How is CCS preparing you for your future plans in ethnomusicology and grad school?

KEEGAN: It’s actually helping me in a lot of ways. It’s almost a perfect program to get ready for ethnomusicology minus the fact that there isn’t any specific musical studies [required] in the program. It’s really useful because ethnomusicology programs, pretty much all of them want you to be able to speak one other language other than the one you grew up speaking. You have to take [at least] 4 semesters of another language in CCS. Also the fact that it’s comparative is a really important thing because part of ethnomusicology is about comparing other cultures and looking at how they interact. And not just other cultures in the geographic sense but also in the media sense, in film, or television, or music, and things like that. And the theoretical background is super important.

Could you tell me a bit about what it would be like for me as a student to take certain streams of your program? For example if I chose to take the German option?

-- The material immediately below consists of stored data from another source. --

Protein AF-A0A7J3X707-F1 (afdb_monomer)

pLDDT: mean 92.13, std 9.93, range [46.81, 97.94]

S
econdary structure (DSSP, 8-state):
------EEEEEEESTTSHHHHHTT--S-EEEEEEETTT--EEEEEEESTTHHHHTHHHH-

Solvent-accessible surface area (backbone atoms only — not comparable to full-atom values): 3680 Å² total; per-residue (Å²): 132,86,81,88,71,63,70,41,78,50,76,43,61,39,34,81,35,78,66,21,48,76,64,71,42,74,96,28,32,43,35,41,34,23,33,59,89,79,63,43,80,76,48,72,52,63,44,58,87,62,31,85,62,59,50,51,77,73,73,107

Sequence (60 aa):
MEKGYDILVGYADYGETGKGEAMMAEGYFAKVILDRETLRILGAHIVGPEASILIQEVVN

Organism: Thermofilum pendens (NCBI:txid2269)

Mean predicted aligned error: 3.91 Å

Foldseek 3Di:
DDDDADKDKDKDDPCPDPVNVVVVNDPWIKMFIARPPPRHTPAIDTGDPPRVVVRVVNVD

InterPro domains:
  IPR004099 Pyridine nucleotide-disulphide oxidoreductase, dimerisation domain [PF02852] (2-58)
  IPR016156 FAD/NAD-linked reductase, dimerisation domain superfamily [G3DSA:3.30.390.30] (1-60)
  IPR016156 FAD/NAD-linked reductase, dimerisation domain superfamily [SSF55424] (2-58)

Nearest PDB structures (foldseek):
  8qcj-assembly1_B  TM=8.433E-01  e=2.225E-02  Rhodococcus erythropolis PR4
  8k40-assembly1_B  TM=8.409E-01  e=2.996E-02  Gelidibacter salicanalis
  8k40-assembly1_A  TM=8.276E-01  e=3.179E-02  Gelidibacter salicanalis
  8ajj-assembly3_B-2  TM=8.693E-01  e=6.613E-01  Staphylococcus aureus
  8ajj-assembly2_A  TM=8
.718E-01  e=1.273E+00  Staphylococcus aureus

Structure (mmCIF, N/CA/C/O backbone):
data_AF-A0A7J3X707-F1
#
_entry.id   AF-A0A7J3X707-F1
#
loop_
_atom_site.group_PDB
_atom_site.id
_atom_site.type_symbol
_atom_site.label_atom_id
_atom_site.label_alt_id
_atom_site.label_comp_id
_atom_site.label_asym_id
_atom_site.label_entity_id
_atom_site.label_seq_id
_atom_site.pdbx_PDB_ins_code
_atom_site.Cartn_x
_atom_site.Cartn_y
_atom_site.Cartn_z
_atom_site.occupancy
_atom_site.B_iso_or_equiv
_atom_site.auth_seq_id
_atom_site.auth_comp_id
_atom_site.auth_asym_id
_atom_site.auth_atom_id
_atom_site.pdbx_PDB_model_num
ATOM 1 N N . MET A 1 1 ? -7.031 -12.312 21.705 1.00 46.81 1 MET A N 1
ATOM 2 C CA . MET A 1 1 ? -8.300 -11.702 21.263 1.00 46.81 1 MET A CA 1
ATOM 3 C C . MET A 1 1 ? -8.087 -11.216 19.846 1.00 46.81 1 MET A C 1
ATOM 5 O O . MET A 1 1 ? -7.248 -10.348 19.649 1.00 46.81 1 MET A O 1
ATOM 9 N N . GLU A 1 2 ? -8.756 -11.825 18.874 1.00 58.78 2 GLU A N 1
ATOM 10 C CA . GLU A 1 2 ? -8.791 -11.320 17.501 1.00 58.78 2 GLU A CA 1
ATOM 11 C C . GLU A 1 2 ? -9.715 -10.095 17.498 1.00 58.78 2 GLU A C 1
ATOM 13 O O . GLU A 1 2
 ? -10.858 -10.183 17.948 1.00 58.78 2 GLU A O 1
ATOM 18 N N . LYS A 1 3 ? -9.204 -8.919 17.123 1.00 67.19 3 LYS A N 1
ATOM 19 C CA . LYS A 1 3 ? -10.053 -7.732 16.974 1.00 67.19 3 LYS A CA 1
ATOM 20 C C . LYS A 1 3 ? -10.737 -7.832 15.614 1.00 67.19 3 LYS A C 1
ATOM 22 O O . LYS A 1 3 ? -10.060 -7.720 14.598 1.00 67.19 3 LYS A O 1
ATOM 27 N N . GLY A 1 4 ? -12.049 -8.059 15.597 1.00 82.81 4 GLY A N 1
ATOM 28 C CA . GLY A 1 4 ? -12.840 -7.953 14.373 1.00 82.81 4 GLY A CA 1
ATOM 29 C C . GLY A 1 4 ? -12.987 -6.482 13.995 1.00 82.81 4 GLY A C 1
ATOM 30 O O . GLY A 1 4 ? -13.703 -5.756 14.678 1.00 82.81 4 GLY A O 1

ANETTE: You would take 4 German language acquisition courses and you would study primarily courses with German content (culture, literature, film). There's one required course, an introduction to German Culture, and students can choose the Early German Culture course, which covers the Middle Ages to the late 18th century and /or the contemporary German culture course. Then we have a number of other literature and culture courses – for example I’m teaching a course titled “Crimes and Misdemeanors” a theme course where I combine literature of the canon - highlights of German literature (like Goethe for example) - with short stories from the 19th century as well as very recent crime fiction. I also teach German film and there are other great courses, like Decadence, Nazis, and the War; taught by a colleague in German who hopefully will be joining us again. Students also have to take core courses of the [CCS] program that cover the theory and methodology of comparative cultural studies.

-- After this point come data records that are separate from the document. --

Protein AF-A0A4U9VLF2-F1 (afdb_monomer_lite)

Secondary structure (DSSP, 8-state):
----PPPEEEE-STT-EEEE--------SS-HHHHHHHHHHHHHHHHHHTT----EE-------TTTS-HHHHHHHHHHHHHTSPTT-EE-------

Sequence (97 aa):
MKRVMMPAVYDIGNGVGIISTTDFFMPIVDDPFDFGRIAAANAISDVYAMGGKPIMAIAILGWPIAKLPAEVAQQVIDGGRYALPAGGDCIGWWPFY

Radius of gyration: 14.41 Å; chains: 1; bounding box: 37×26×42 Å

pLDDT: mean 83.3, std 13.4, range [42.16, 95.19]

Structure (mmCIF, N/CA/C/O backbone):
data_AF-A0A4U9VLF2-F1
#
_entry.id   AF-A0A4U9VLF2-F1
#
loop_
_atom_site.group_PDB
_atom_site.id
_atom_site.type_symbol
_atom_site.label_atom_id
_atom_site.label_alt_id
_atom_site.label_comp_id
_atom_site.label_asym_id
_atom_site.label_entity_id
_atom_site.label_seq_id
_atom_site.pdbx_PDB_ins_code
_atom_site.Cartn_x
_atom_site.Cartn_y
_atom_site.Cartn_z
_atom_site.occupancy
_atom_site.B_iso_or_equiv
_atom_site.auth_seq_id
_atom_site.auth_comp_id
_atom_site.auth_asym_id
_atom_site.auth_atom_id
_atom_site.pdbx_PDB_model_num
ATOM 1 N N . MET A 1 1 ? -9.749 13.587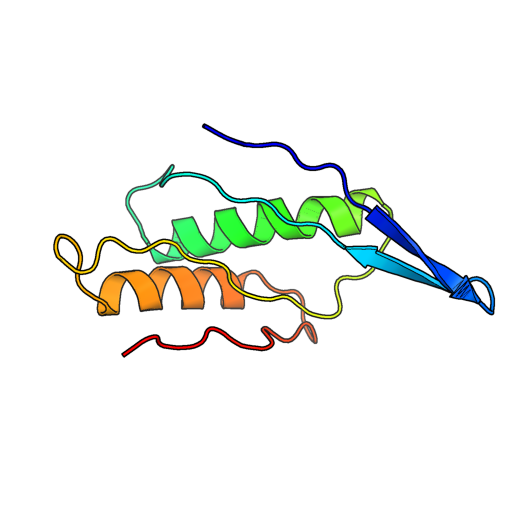 4.698 1.00 48.00 1 MET A N 1
ATOM 2 C CA . 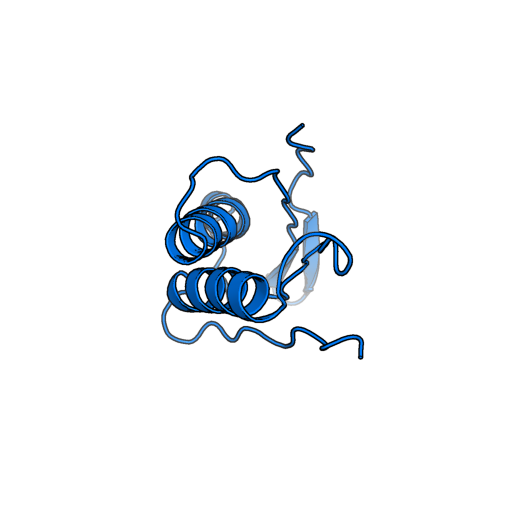MET A 1 1 ? -8.840 14.400 3.860 1.00 48.00 1 MET A CA 1
ATOM 3 C C . MET A 1 1 ? -7.840 13.438 3.230 1.00 48.00 1 MET A C 1
ATOM 5 O O . MET A 1 1 ? -7.075 12.855 3.980 1.00 48.00 1 MET A O 1
ATOM 9 N N . LYS A 1 2 ? -7.904 13.200 1.912 1.00 48.25 2 LYS A N 1
ATOM 10 C CA . LYS A 1 2 ? -6.848 12.504 1.152 1.00 48.25 2 LYS A CA 1
ATOM 11 C C . LYS A 1 2 ? -5.849 13.581 0.725 1.00 48.25 2 LYS A C 1
ATOM 13 O O . LYS A 1 2 ? -6.276 14.556 0.106 1.00 48.25 2 LYS A O 1
ATOM 18 N N . ARG A 1 3 ? -4.572 13.481 1.103 1.00 53.91 3 ARG A N 1
ATOM 19 C CA . ARG A 1 3 ? -3.528 14.340 0.521 1.00 53.91 3 ARG A CA 1
ATOM 20 C C . ARG A 1 3 ? -2.879 13.552 -0.602 1.00 53.91 3 ARG A C 1
ATOM 22 O O . ARG A 1 3 ? -2.154 12.607 -0.340 1.00 53.91 3 ARG A O 1
ATOM 29 N N . VAL A 1 4 ? -3.180 13.936 -1.837 1.00 52.38 4 VAL A N 1
ATOM 30 C CA . VAL A 1 4 ? -2.575 13.329 -3.023 1.00 52.38 4 VAL A CA 1
ATOM 31 C C . VAL A 1 4 ? -1.155 13.870 -3.153 1.00 52.38 4 VAL A C 1
ATOM 33 O O . VAL A 1 4 ? -0.967 15.069 -3.363 1.00 52.38 4 VAL A O 1
ATOM 36 N N . MET A 1 5 ? -0.171 12.992 -3.000 1.00 61.88 5 MET A N 1
ATOM 37 C CA . MET A 1 5 ? 1.219 13.245 -3.363 1.00 61.88 5 MET A CA 1
ATOM 38 C C . MET A 1 5 ? 1.457 12.538 -4.700 1.00 61.88 5 MET A C 1
ATOM 40 O O . MET A 1 5 ? 1.053 11.391 -4.855 1.00 61.88 5 MET A O 1
ATOM 44 N N . MET A 1 6 ? 2.059 13.206 -5.686 1.00 71.75 6 MET A N 1
ATOM 45 C CA . MET A 1 6 ? 2.409 12.526 -6.938 1.00 71.75 6 MET A CA 1
ATOM 46 C C . MET A 1 6 ? 3.637 11.628 -6.721 1.00 71.75 6 MET A C 1
ATOM 48 O O . MET A 1 6 ? 4.529 12.024 -5.962 1.00 71.75 6 MET A O 1
ATOM 52 N N . PRO A 1 7 ? 3.719 10.458 -7.381 1.00 84.12 7 PRO A N 1
ATOM 53 C CA . PRO A 1 7 ? 4.898 9.605 -7.302 1.00 84.12 7 PRO A CA 1
ATOM 54 C C . PRO A 1 7 ? 6.134 10.345 -7.828 1.00 84.12 7 PRO A C 1
ATOM 56 O O . PRO A 1 7 ? 6.089 11.011 -8.864 1.00 84.12 7 PRO A O 1
ATOM 59 N N . ALA A 1 8 ? 7.251 10.210 -7.119 1.00 89.56 8 ALA A N 1
ATOM 60 C CA . ALA A 1 8 ? 8.553 10.706 -7.540 1.00 89.56 8 ALA A CA 1
ATOM 61 C C . ALA A 1 8 ? 9.349 9.579 -8.205 1.00 89.56 8 ALA A C 1
ATOM 63 O O . ALA A 1 8 ? 9.304 8.433 -7.755 1.00 89.56 8 ALA A O 1
ATOM 64 N N . VAL A 1 9 ? 10.109 9.914 -9.248 1.00 91.81 9 VAL A N 1
ATOM 65 C CA . VAL A 1 9 ? 11.021 8.981 -9.919 1.00 91.81 9 VAL A CA 1
ATOM 66 C C . VAL A 1 9 ? 12.435 9.535 -9.846 1.00 91.81 9 VAL A C 1
ATOM 68 O O . VAL A 1 9 ? 12.666 10.692 -10.196 1.00 91.81 9 VAL A O 1
ATOM 71 N N . TYR A 1 10 ? 13.373 8.711 -9.393 1.00 93.38 10 TYR A N 1
ATOM 72 C CA . TYR A 1 10 ? 14.790 9.041 -9.334 1.00 93.38 10 TYR A CA 1
ATOM 73 C C . TYR A 1 10 ? 15.590 8.074 -10.209 1.00 93.38 10 TYR A C 1
ATOM 75 O O . TYR A 1 10 ? 15.549 6.866 -9.985 1.00 93.38 10 TYR A O 1
ATOM 83 N N . ASP A 1 11 ? 16.295 8.597 -11.211 1.00 93.62 11 ASP A N 1
ATOM 84 C CA . ASP A 1 11 ? 17.182 7.811 -12.074 1.00 93.62 11 ASP A CA 1
ATOM 85 C C . ASP A 1 11 ? 18.443 7.410 -11.296 1.00 93.62 11 ASP A C 1
ATOM 87 O O . ASP A 1 11 ? 19.148 8.264 -10.757 1.00 93.62 11 ASP A O 1
ATOM 91 N N . ILE A 1 12 ? 18.714 6.106 -11.228 1.00 95.19 12 ILE A N 1
ATOM 92 C CA . ILE A 1 12 ? 19.905 5.544 -10.574 1.00 95.19 12 ILE A CA 1
ATOM 93 C C . ILE A 1 12 ? 20.969 5.091 -11.586 1.00 95.19 12 ILE A C 1
ATOM 95 O O . ILE A 1 12 ? 21.960 4.464 -11.211 1.00 95.19 12 ILE A O 1
ATOM 99 N N . GLY A 1 13 ? 20.788 5.429 -12.863 1.00 93.56 13 GLY A N 1
ATOM 100 C CA . GLY A 1 13 ? 21.659 5.058 -13.966 1.00 93.56 13 GLY A CA 1
ATOM 101 C C . GLY A 1 13 ? 21.278 3.722 -14.604 1.00 93.56 13 GLY A C 1
ATOM 102 O O . GLY A 1 13 ? 20.406 2.989 -14.140 1.00 93.56 13 GLY A O 1
ATOM 103 N N . ASN A 1 14 ? 21.950 3.394 -15.712 1.00 92.44 14 ASN A N 1
ATOM 104 C CA . ASN A 1 14 ? 21.737 2.156 -16.478 1.00 92.44 14 ASN A CA 1
ATOM 105 C C . ASN A 1 14 ? 20.289 1.951 -16.971 1.00 92.44 14 ASN A C 1
ATOM 107 O O . ASN A 1 14 ? 19.866 0.819 -17.193 1.00 92.44 14 ASN A O 1
ATOM 111 N N . GLY A 1 15 ? 19.528 3.038 -17.142 1.00 90.50 15 GLY A N 1
ATOM 112 C CA . GLY A 1 15 ? 18.122 2.980 -17.545 1.00 90.50 15 GLY A CA 1
ATOM 113 C C . GLY A 1 15 ? 17.180 2.467 -16.451 1.00 90.50 15 GLY A C 1
ATOM 114 O O . GLY A 1 15 ? 16.064 2.058 -16.763 1.00 90.50 15 GLY A O 1
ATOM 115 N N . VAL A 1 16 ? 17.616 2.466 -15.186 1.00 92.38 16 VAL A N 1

What kinds of career paths and educations paths does CCS prepare graduates for?

ANETTE: Students with this degree have a lot of choices and while this openness can make it a little scary it allows students to respend to opportunities in a variety of fields. A student with this degree will have skills allowing them to interpret, to relate, to communicate, to analyze, to present, to articulate ideas, develop solutions, and be creative. These skills are in high demand for all kinds of [careers] whether that’s for example the entertainment industry or public relations or politics or writing; education; tourism; service industries; diplomacy; government agencies; and international careers. Like all Arts degrees, this degree trains our thinking but beyond that it gives you an increased ability to put yourself in the shoes of somebody else from a different background and to be more comfortable in foreign contexts. This intercultural competency, global competency, means you are adaptable and flexible and suggests you may solve challenges of new situations better than someone else who has never encountered differences, ethnic or cultural, and had the opportunity to reflect on them (as well as commonalities!).

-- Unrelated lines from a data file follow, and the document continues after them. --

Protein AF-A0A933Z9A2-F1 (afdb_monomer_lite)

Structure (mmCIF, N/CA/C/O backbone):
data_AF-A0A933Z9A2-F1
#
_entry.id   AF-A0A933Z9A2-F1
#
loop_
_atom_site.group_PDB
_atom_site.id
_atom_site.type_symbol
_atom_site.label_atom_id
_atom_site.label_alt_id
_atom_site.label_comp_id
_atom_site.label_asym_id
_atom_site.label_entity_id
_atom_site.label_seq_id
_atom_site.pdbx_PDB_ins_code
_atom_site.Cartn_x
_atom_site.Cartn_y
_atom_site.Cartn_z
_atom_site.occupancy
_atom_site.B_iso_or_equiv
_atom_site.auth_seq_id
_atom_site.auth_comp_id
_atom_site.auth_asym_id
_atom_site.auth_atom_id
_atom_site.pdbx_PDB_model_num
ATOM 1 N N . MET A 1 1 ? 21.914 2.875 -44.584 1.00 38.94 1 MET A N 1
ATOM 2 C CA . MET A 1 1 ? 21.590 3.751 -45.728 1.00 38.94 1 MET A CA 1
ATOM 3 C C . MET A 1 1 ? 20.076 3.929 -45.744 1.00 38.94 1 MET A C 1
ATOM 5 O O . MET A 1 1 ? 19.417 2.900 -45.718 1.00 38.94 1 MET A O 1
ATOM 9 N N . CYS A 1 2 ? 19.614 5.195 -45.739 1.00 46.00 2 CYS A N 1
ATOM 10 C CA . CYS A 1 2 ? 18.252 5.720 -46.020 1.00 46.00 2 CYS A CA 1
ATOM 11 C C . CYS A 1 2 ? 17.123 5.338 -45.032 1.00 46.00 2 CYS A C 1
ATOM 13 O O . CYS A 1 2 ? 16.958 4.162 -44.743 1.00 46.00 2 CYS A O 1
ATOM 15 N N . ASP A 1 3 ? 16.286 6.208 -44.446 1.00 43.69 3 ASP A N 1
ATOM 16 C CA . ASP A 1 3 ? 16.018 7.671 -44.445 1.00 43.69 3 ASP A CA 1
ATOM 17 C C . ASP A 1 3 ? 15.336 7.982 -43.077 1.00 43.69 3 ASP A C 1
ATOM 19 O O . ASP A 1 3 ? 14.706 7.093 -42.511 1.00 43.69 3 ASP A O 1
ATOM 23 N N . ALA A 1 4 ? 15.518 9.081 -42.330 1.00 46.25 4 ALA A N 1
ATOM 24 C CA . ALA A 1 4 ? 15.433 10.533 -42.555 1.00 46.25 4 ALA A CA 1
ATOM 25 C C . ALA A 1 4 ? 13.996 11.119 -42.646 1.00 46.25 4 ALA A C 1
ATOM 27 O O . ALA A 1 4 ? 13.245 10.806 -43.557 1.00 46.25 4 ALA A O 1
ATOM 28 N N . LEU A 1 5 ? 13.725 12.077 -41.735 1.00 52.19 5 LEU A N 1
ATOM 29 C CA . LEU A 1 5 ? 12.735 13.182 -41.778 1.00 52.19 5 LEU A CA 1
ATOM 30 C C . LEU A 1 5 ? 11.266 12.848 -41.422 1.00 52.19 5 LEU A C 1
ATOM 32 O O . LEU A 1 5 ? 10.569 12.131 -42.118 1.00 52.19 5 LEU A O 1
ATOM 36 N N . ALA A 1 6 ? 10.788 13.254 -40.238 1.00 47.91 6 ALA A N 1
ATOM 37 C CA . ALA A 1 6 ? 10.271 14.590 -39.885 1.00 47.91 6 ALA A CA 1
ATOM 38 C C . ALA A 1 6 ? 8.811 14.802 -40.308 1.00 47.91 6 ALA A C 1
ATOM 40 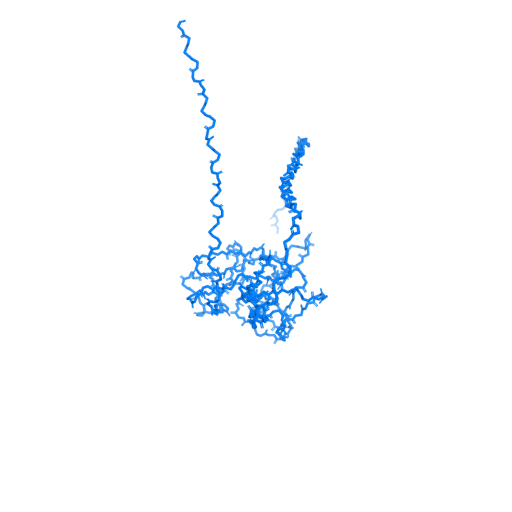O O . ALA A 1 6 ? 8.538 14.792 -41.491 1.00 47.91 6 ALA A O 1
ATOM 41 N N . VAL A 1 7 ? 7.917 15.112 -39.356 1.00 56.38 7 VAL A N 1
ATOM 42 C CA . VAL A 1 7 ? 6.996 16.266 -39.422 1.00 56.38 7 VAL A CA 1
ATOM 43 C C . VAL A 1 7 ? 6.464 16.560 -38.012 1.00 56.38 7 VAL A C 1
ATOM 45 O O . VAL A 1 7 ? 5.718 15.796 -37.407 1.00 56.38 7 VAL A O 1
ATOM 48 N N . ARG A 1 8 ? 6.865 17.733 -37.518 1.00 49.72 8 ARG A N 1
ATOM 49 C CA . ARG A 1 8 ? 6.233 18.510 -36.447 1.00 49.72 8 ARG A CA 1
ATOM 50 C C . ARG A 1 8 ? 4.786 18.838 -36.820 1.00 49.72 8 ARG A C 1
ATOM 52 O O . ARG A 1 8 ? 4.594 19.431 -37.877 1.00 49.72 8 ARG A O 1
ATOM 59 N N . LYS A 1 9 ? 3.824 18.670 -35.907 1.00 52.78 9 LYS A N 1
ATOM 60 C CA . LYS A 1 9 ? 2.709 19.627 -35.787 1.00 52.78 9 LYS A CA 1
ATOM 61 C C . LYS A 1 9 ? 2.341 19.874 -34.326 1.00 52.78 9 LYS A C 1
ATOM 63 O O . LYS A 1 9 ? 1.802 19.018 -33.637 1.00 52.78 9 LYS A O 1
ATOM 68 N N . LEU A 1 10 ? 2.677 21.091 -33.905 1.00 49.28 10 LEU A N 1
ATOM 69 C CA . LEU A 1 10 ? 2.085 21.829 -32.800 1.00 49.28 10 LEU A CA 1
ATOM 70 C C . LEU A 1 10 ? 0.566 21.894 -32.980 1.00 49.28 10 LEU A C 1
ATOM 72 O O . LEU A 1 10 ? 0.10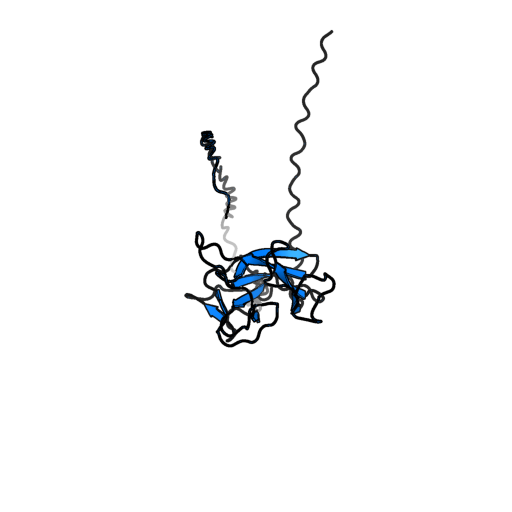5 22.326 -34.035 1.00 49.28 10 LEU A O 1
ATOM 76 N N . ILE A 1 11 ? -0.191 21.555 -31.940 1.00 59.50 11 ILE A N 1
ATOM 77 C CA . ILE A 1 11 ? -1.541 22.085 -31.749 1.00 59.50 11 ILE A CA 1
ATOM 78 C C . ILE A 1 11 ? -1.601 22.617 -30.320 1.00 59.50 11 ILE A C 1
ATOM 80 O O . ILE A 1 11 ? -1.662 21.866 -29.352 1.00 59.50 11 ILE A O 1
ATOM 84 N N . ALA A 1 12 ? -1.515 23.941 -30.222 1.00 51.50 12 ALA A N 1
ATOM 85 C CA . ALA A 1 12 ? -1.902 24.706 -29.054 1.00 51.50 12 ALA A CA 1
ATOM 86 C C . ALA A 1 12 ? -3.422 24.893 -29.101 1.00 51.50 12 ALA A C 1
ATOM 88 O O . ALA A 1 12 ? -3.932 25.418 -30.088 1.00 51.50 12 ALA A O 1
ATOM 89 N N . ILE A 1 13 ? -4.131 24.501 -28.043 1.00 57.34 13 ILE A N 1
ATOM 90 C CA . ILE A 1 13 ? -5.477 25.007 -27.762 1.00 57.34 13 ILE A CA 1
ATOM 91 C C . ILE A 1 13 ? -5.522 25.384 -26.286 1.00 57.34 13 ILE A C 1
ATOM 93 O O . ILE A 1 13 ? -5.451 24.540 -25.396 1.00 57.34 13 ILE A O 1
ATOM 97 N N . ALA A 1 14 ? -5.597 26.692 -26.069 1.00 52.69 14 ALA A N 1
ATOM 98 C CA . ALA A 1 14 ? -5.972 27.314 -24.818 1.00 52.69 14 ALA A CA 1
ATOM 99 C C . ALA A 1 14 ? -7.487 27.178 -24.620 1.00 52.69 14 ALA A C 1
ATOM 101 O O . ALA A 1 14 ? -8.252 27.437 -25.548 1.00 52.69 14 ALA A O 1
ATOM 102 N N . ALA A 1 15 ? -7.920 26.856 -23.404 1.00 54.44 15 ALA A N 1
ATOM 103 C CA . ALA A 1 15 ? -9.266 27.173 -22.949 1.00 54.44 15 ALA A CA 1
ATOM 104 C C . ALA A 1 15 ? -9.230 27.473 -21.448 1.00 54.44 15 ALA A C 1
ATOM 106 O O . ALA A 1 15 ? -9.023 26.590 -20.618 1.00 54.44 15 ALA A O 1
ATOM 107 N N . LEU A 1 16 ? -9.400 28.760 -21.138 1.00 52.25 16 LEU A N 1
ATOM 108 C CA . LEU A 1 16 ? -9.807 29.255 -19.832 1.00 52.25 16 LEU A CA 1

Who might be interested in CCS?

ANETTE: Students don’t always know what subject to pick as a major. It is important that students learn to understand their interests and strengths because if you are interested in something you will enjoy it more and you’re more inclined to work hard. This program does not have any prerequisites and it will be suitable for students who enjoy art, music, interests in cinema, reading, travelling, perhaps fashion, and languages. It is well-suited to those who are curious about customs and cultures of other countries as well as their own environment and who would like to better understand the world and the power of culture to shape our world.